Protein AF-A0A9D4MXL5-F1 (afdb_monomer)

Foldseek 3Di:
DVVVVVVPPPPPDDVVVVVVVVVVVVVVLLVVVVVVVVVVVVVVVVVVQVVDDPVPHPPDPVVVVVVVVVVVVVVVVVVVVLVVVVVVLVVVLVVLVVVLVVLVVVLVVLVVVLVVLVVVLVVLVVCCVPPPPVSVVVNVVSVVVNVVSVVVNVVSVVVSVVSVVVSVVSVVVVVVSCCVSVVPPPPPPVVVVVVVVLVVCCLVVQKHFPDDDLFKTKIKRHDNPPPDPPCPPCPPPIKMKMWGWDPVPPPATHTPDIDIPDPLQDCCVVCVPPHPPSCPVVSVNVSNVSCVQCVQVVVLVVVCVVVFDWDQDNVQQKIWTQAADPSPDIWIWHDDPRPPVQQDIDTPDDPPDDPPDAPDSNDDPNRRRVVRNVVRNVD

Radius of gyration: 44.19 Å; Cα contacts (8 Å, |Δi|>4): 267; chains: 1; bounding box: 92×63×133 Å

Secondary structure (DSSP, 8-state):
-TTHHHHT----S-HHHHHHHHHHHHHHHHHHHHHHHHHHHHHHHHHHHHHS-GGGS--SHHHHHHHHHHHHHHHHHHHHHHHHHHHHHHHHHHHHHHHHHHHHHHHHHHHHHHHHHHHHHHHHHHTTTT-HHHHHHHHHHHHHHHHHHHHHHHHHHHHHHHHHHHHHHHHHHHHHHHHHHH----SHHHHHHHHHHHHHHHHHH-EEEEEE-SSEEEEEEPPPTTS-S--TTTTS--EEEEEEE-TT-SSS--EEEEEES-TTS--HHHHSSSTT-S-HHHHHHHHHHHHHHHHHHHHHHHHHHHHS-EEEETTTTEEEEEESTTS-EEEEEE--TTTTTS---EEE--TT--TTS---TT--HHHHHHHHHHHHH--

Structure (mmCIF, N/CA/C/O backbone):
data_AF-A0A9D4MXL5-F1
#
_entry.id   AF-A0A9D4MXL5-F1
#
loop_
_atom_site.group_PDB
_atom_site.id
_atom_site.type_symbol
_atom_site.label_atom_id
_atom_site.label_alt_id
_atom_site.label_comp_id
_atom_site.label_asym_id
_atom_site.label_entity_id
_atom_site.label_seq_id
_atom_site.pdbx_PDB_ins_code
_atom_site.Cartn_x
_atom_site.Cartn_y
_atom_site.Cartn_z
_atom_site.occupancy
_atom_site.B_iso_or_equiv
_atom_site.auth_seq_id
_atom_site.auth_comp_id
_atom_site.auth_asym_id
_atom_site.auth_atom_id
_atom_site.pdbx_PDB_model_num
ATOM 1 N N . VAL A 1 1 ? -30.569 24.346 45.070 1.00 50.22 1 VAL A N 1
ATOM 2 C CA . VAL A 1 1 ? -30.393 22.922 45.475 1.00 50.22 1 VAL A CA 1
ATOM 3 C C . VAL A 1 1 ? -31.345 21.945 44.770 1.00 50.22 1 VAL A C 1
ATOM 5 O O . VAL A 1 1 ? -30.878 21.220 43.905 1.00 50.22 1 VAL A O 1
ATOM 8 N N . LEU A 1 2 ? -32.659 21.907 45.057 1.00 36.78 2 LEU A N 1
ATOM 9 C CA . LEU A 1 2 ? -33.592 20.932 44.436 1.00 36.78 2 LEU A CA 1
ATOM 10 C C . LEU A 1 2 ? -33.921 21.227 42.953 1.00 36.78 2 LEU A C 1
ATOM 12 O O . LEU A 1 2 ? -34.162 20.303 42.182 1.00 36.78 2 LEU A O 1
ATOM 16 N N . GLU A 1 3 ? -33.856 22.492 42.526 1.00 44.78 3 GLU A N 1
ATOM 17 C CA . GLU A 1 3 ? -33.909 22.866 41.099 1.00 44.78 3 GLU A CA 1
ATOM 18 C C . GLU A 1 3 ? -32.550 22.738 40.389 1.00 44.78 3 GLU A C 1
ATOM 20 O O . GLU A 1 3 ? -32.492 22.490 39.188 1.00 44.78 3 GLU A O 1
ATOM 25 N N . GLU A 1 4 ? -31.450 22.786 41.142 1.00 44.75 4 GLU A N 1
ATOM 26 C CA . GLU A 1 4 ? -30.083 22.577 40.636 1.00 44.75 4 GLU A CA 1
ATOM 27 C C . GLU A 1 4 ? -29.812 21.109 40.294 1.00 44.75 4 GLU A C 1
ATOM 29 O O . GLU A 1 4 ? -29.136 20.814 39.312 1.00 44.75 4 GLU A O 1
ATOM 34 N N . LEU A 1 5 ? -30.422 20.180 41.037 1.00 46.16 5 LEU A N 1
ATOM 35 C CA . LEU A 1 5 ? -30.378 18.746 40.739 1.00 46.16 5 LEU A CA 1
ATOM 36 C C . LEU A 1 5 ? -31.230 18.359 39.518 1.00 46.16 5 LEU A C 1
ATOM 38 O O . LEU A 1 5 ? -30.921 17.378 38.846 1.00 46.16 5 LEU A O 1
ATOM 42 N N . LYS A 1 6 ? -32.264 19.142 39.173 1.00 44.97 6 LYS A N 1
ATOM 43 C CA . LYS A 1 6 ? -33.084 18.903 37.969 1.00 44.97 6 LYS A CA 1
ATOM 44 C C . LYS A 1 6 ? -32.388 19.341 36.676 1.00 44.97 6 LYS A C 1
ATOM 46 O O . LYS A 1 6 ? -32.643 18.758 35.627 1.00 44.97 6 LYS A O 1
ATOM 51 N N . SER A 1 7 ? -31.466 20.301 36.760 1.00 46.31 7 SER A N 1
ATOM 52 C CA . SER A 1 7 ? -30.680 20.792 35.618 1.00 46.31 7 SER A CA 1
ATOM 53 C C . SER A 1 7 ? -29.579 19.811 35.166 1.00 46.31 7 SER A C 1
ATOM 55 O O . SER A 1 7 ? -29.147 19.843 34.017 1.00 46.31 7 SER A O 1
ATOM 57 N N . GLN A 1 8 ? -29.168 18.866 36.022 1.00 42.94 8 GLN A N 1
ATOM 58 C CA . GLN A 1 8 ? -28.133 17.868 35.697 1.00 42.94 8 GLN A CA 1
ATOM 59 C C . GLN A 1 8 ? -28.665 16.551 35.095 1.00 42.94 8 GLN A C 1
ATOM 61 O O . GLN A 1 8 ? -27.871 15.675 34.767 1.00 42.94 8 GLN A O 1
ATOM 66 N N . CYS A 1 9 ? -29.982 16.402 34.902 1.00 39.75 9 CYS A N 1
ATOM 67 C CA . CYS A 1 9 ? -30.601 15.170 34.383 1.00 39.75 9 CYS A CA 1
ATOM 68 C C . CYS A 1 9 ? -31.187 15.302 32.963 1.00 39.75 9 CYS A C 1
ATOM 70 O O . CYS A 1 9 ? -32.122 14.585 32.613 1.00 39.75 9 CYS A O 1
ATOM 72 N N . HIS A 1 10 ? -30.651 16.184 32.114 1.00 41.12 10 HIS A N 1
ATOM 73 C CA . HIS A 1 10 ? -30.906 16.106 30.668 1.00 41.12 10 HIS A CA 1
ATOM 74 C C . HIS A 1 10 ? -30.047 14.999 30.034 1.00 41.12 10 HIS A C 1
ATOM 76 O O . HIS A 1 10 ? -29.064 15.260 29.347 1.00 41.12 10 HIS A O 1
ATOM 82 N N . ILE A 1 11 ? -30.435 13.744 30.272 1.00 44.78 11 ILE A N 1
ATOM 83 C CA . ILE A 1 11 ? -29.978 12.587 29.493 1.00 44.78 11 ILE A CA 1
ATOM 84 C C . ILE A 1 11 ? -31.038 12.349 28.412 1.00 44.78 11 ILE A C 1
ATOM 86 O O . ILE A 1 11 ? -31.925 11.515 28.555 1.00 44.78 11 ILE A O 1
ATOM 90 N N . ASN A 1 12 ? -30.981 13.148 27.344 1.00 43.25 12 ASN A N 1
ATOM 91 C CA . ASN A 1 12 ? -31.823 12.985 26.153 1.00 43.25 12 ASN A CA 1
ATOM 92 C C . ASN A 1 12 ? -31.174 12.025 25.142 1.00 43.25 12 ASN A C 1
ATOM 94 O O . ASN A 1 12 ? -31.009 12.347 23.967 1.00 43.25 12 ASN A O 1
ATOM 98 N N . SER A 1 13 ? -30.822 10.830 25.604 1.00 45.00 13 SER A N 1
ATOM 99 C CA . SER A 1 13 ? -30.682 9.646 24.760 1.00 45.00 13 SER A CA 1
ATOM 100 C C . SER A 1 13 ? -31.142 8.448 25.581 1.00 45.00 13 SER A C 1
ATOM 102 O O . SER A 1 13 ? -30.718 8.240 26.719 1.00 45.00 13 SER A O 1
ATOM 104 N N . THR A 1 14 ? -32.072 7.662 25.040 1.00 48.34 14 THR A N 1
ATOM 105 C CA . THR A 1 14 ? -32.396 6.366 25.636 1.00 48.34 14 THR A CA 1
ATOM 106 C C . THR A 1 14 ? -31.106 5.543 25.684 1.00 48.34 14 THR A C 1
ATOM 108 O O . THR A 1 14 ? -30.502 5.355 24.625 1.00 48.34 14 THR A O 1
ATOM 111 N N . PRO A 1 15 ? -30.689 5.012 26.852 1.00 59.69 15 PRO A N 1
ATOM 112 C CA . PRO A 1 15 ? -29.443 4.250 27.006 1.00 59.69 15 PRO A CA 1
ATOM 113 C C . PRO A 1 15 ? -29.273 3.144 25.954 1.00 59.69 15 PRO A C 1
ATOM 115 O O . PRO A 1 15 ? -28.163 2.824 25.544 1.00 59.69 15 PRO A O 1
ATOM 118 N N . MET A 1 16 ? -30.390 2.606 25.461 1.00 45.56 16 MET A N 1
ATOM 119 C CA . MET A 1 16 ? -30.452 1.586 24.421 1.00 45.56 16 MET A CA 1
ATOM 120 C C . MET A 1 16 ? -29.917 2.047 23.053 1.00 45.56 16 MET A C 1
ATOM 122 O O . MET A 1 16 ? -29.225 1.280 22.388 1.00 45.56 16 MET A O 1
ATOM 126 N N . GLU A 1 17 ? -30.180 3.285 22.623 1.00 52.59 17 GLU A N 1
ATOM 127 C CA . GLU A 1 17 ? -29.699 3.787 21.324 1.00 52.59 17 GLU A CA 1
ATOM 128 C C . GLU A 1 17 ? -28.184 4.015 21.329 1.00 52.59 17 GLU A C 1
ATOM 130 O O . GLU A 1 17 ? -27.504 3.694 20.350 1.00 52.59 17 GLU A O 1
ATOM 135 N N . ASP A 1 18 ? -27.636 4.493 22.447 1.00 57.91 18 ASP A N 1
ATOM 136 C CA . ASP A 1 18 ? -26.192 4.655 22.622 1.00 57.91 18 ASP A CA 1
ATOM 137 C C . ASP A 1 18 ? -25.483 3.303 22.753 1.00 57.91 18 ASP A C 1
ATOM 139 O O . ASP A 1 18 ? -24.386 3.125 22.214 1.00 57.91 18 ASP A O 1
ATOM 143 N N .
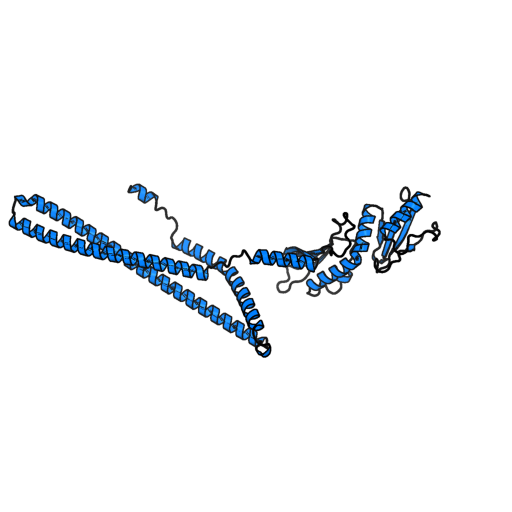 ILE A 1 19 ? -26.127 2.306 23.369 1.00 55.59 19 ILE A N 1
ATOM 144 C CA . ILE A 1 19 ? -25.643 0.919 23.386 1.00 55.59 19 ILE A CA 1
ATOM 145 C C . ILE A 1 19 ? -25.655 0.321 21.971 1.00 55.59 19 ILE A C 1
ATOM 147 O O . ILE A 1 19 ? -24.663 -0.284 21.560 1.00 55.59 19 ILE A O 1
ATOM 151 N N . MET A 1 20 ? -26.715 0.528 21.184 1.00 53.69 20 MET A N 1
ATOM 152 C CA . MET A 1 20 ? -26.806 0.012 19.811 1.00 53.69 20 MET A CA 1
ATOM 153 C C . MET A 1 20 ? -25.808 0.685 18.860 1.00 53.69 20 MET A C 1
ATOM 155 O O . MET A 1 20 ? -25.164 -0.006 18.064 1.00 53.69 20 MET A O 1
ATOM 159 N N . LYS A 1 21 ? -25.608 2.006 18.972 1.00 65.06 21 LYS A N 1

_TASK BRIEF:_ When you reach the line in the material above that holds "ATOM 17 C CA", begin reproducing lines exactly, and stop after the line that holds "ATOM 38 O O".

_TASK ANSWER:_
ATOM 17 C CA . GLU A 1 3 ? -33.909 22.866 41.099 1.00 44.78 3 GLU A CA 1
ATOM 18 C C . GLU A 1 3 ? -32.550 22.738 40.389 1.00 44.78 3 GLU A C 1
ATOM 20 O O . GLU A 1 3 ? -32.492 22.490 39.188 1.00 44.78 3 GLU A O 1
ATOM 25 N N . GLU A 1 4 ? -31.450 22.786 41.142 1.00 44.75 4 GLU A N 1
ATOM 26 C CA . GLU A 1 4 ? -30.083 22.577 40.636 1.00 44.75 4 GLU A CA 1
ATOM 27 C C . GLU A 1 4 ? -29.812 21.109 40.294 1.00 44.75 4 GLU A C 1
ATOM 29 O O . GLU A 1 4 ? -29.136 20.814 39.312 1.00 44.75 4 GLU A O 1
ATOM 34 N N . LEU A 1 5 ? -30.422 20.180 41.037 1.00 46.16 5 LEU A N 1
ATOM 35 C CA . LEU A 1 5 ? -30.378 18.746 40.739 1.00 46.16 5 LEU A CA 1
ATOM 36 C C . LEU A 1 5 ? -31.230 18.359 39.518 1.00 46.16 5 LEU A C 1
ATOM 38 O O . LEU A 1 5 ? -30.921 17.378 38.846 1.00 46.16 5 LEU A O 1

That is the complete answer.